Yes, it seems like this is a natural extension of EXEC_SCRIPT.  I could
see possibly changing the EXEC_SCRIPT code to do the following:

	if (has #! magic)
		run program with interpreter listed after #!
		for each magic/interpreter pair
			if magic matches
				run program with this interpreter

	return ENOEXEC

The real meat of what you want to do is already in the kernel.

Then system calls:

	int addinterp(const char *magic, size_t magiclen,
	    const char *interp, size_t interplen);

	returns 0 on success, EEXIST if magic number already has an
	interpreter, and other appropriate error codes for errors
	on copyin, if interpreter doesn't exist, and if data structures
	can't be allocated.

	int reminterp(const char *magic, size_t magiclen);

	returns 0 on success, ESRCH if magic number doesn't exist.

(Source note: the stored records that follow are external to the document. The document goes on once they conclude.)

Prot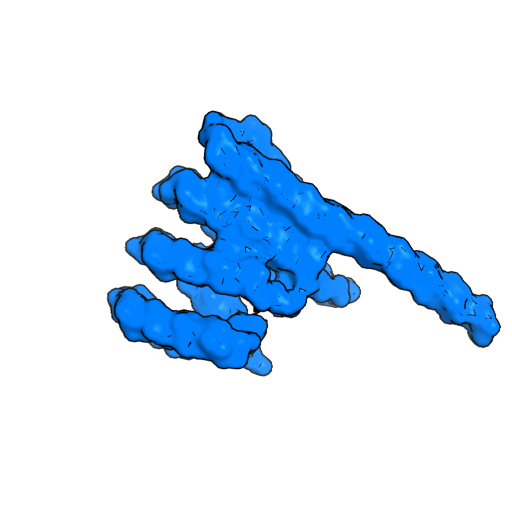ein AF-A0A970ZM54-F1 (afdb_monomer)

Foldseek 3Di:
DQDADQPDVVVPVSSVVVLVVCLVVLNCQSHLVNLLVQLVVQVDLPSLLSSLVSLLSHQAADLSNLVSLLVQLPPPPDDLVSNLSSLQSNLSRLLRHDDDPPDPRDPVVSLVSLVVCLVPDPDPSSVVSSVVSSVSNVVSVVVVVVVVVVVVVVVVPD

Nearest PDB structures (foldseek):
  5t87-assembly4_D  TM=8.235E-01  e=4.530E-02  Cupriavidus taiwanensis LMG 19424
  5t87-assembly2_B  TM=7.157E-01  e=1.870E-02  Cupriavidus taiwanensis LMG 19424
  6fvb-assembly1_A  TM=5.778E-01  e=2.682E+00  Saccharomyces cerevisiae S288C
  4l7m-assembly2_B  TM=3.606E-01  e=6.444E-01  Thermococcus onnurineus NA1
  5ezm-assembly1_A  TM=2.867E-01  e=3.429E+00  Cupriavidus metallidurans CH34

Mean predicted aligned error: 6.07 Å

pLDDT: mean 89.23, std 14.39, range [42.31, 98.69]

Structure (mmCIF, N/CA/C/O backbone):
data_AF-A0A970ZM54-F1
#
_entry.id   AF-A0A970ZM54-F1
#
loop_
_atom_site.group_PDB
_atom_site.id
_atom_site.type_symbol
_atom_site.label_atom_id
_atom_site.label_alt_id
_atom_site.label_comp_id
_atom_site.label_asym_id
_atom_site.label_entity_id
_atom_site.label_seq_id
_atom_site.pdbx_PDB_ins_code
_atom_site.Cartn_x
_atom_site.Cartn_y
_atom_site.Cartn_z
_atom_site.occupancy
_atom_site.B_iso_or_equiv
_atom_site.auth_seq_id
_atom_site.auth_comp_id
_atom_site.auth_asym_id
_atom_site.auth_atom_id
_atom_site.pdbx_PDB_model_num
ATOM 1 N N . MET A 1 1 ? -11.190 -6.765 16.376 1.00 46.00 1 MET A N 1
ATOM 2 C CA . MET A 1 1 ? -12.035 -7.113 15.215 1.00 46.00 1 MET A CA 1
ATOM 3 C C . MET A 1 1 ? -11.733 -6.090 14.142 1.00 46.00 1 MET A C 1
ATOM 5 O O . MET A 1 1 ? -11.842 -4.913 14.441 1.00 46.00 1 MET A O 1
ATOM 9 N N . GLN A 1 2 ? -11.258 -6.503 12.968 1.00 61.47 2 GLN A N 1
ATOM 10 C CA . GLN A 1 2 ? -11.107 -5.568 11.852 1.00 61.47 2 GLN A CA 1
ATOM 11 C C . GLN A 1 2 ? -12.503 -5.310 11.279 1.00 61.47 2 GLN A C 1
ATOM 13 O O . GLN A 1 2 ? -13.229 -6.269 11.021 1.00 61.47 2 GLN A O 1
ATOM 18 N N . GLN A 1 3 ? -12.900 -4.046 11.165 1.00 73.00 3 GLN A N 1
ATOM 19 C CA . GLN A 1 3 ? -14.258 -3.672 10.767 1.00 73.00 3 GLN A CA 1
ATOM 20 C C . GLN A 1 3 ? -14.270 -3.054 9.370 1.00 73.00 3 GLN A C 1
ATOM 22 O O . GLN A 1 3 ? -13.324 -2.382 8.956 1.00 73.00 3 GLN A O 1
ATOM 27 N N . ASP A 1 4 ? -15.357 -3.300 8.646 1.00 80.81 4 ASP A N 1
ATOM 28 C CA . ASP A 1 4 ? -15.655 -2.665 7.371 1.00 80.81 4 ASP A CA 1
ATOM 29 C C . ASP A 1 4 ? -16.870 -1.754 7.552 1.00 80.81 4 ASP A C 1
ATOM 31 O O . ASP A 1 4 ? -17.998 -2.230 7.668 1.00 80.81 4 ASP A O 1
ATOM 35 N N . ILE A 1 5 ? -16.611 -0.449 7.642 1.00 85.38 5 ILE A N 1
ATOM 36 C CA . ILE A 1 5 ? -17.629 0.566 7.949 1.00 85.38 5 ILE A CA 1
ATOM 37 C C . ILE A 1 5 ? -17.985 1.446 6.746 1.00 85.38 5 ILE A C 1
ATOM 39 O O . ILE A 1 5 ? -18.900 2.256 6.830 1.00 85.38 5 ILE A O 1
ATOM 43 N N . PHE A 1 6 ? -17.307 1.273 5.607 1.00 86.44 6 PHE A N 1
ATOM 44 C CA . PHE A 1 6 ? -17.386 2.203 4.474 1.00 86.44 6 PHE A CA 1
ATOM 45 C C . PHE A 1 6 ? -18.653 2.056 3.615 1.00 86.44 6 PHE A C 1
ATOM 47 O O . PHE A 1 6 ? -18.697 2.597 2.516 1.00 86.44 6 PHE A O 1
ATOM 54 N N . GLY A 1 7 ? -19.662 1.304 4.072 1.00 87.12 7 GLY A N 1
ATOM 55 C CA . GLY A 1 7 ? -20.988 1.237 3.446 1.00 87.12 7 GLY A CA 1
ATOM 56 C C . GLY A 1 7 ? -20.953 1.015 1.930 1.00 87.12 7 GLY A C 1
ATOM 57 O O . GLY A 1 7 ? -20.278 0.103 1.450 1.00 87.12 7 GLY A O 1
ATOM 58 N N . ASP A 1 8 ? -21.680 1.851 1.190 1.00 90.12 8 ASP A N 1
ATOM 59 C CA . ASP A 1 8 ? -21.695 1.867 -0.272 1.00 90.12 8 ASP A CA 1
ATOM 60 C C . ASP A 1 8 ? -20.552 2.735 -0.832 1.00 90.12 8 ASP A C 1
ATOM 62 O O . ASP A 1 8 ?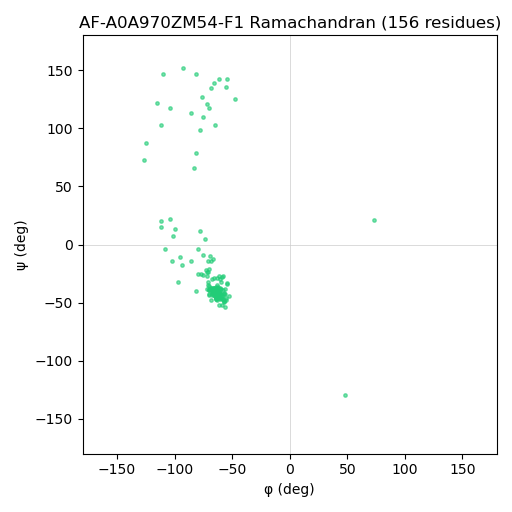 -20.554 3.960 -0.703 1.00 90.12 8 ASP A O 1
ATOM 66 N N . LEU A 1 9 ? -19.590 2.100 -1.511 1.00 91.00 9 LEU A N 1
ATOM 67 C CA . LEU A 1 9 ? -18.413 2.770 -2.079 1.00 91.00 9 LEU A CA 1
ATOM 68 C C . LEU A 1 9 ? -18.729 3.687 -3.273 1.00 91.00 9 LEU A C 1
ATOM 70 O O . LEU A 1 9 ? -17.864 4.461 -3.700 1.00 91.00 9 LEU A O 1
ATOM 74 N N . THR A 1 10 ? -19.955 3.635 -3.805 1.00 89.25 10 THR A N 1
ATOM 75 C CA . THR A 1 10 ? -20.426 4.586 -4.819 1.00 89.25 10 THR A CA 1
ATOM 76 C C . THR A 1 10 ? -20.699 5.972 -4.228 1.00 89.25 10 THR A C 1
ATOM 78 O O . THR A 1 10 ? -20.610 6.967 -4.951 1.00 89.25 10 THR A O 1
ATOM 81 N N . ARG A 1 11 ? -20.924 6.078 -2.908 1.00 91.56 11 ARG A N 1
ATOM 82 C CA . ARG A 1 11 ? -21.093 7.345 -2.175 1.00 91.56 11 ARG A CA 1
ATOM 83 C C . ARG A 1 11 ? -19.742 7.958 -1.816 1.00 91.56 11 ARG A C 1
ATOM 85 O O . ARG A 1 11 ? -19.338 8.039 -0.659 1.00 91.56 11 ARG A O 1
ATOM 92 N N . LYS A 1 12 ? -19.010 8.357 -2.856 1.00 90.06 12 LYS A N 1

...and then some way to query which interpreters are already registered.
This could probably be done easily enough with a kmem groveler.

Now the evil part :-)

You could probably rip a bunch of the magic interpretation stuff out of
file(1), making a libmagic, or something, and write a program (call it
interp(1) :-) that could add and remove interpreters.. perhaps something

	interp /path/to/java/interpreter

...finds the magic, and adds the interpreter with the addinterp(2) system
call.  Similarly, you could remove the interpreter with:

	interp -d

Ok, so take this with a grain of salt (seeing as how I am still recovering
from last night's Halloween party, and only on my second cup of coffee :-),
but I think this idea might be worth pursuing.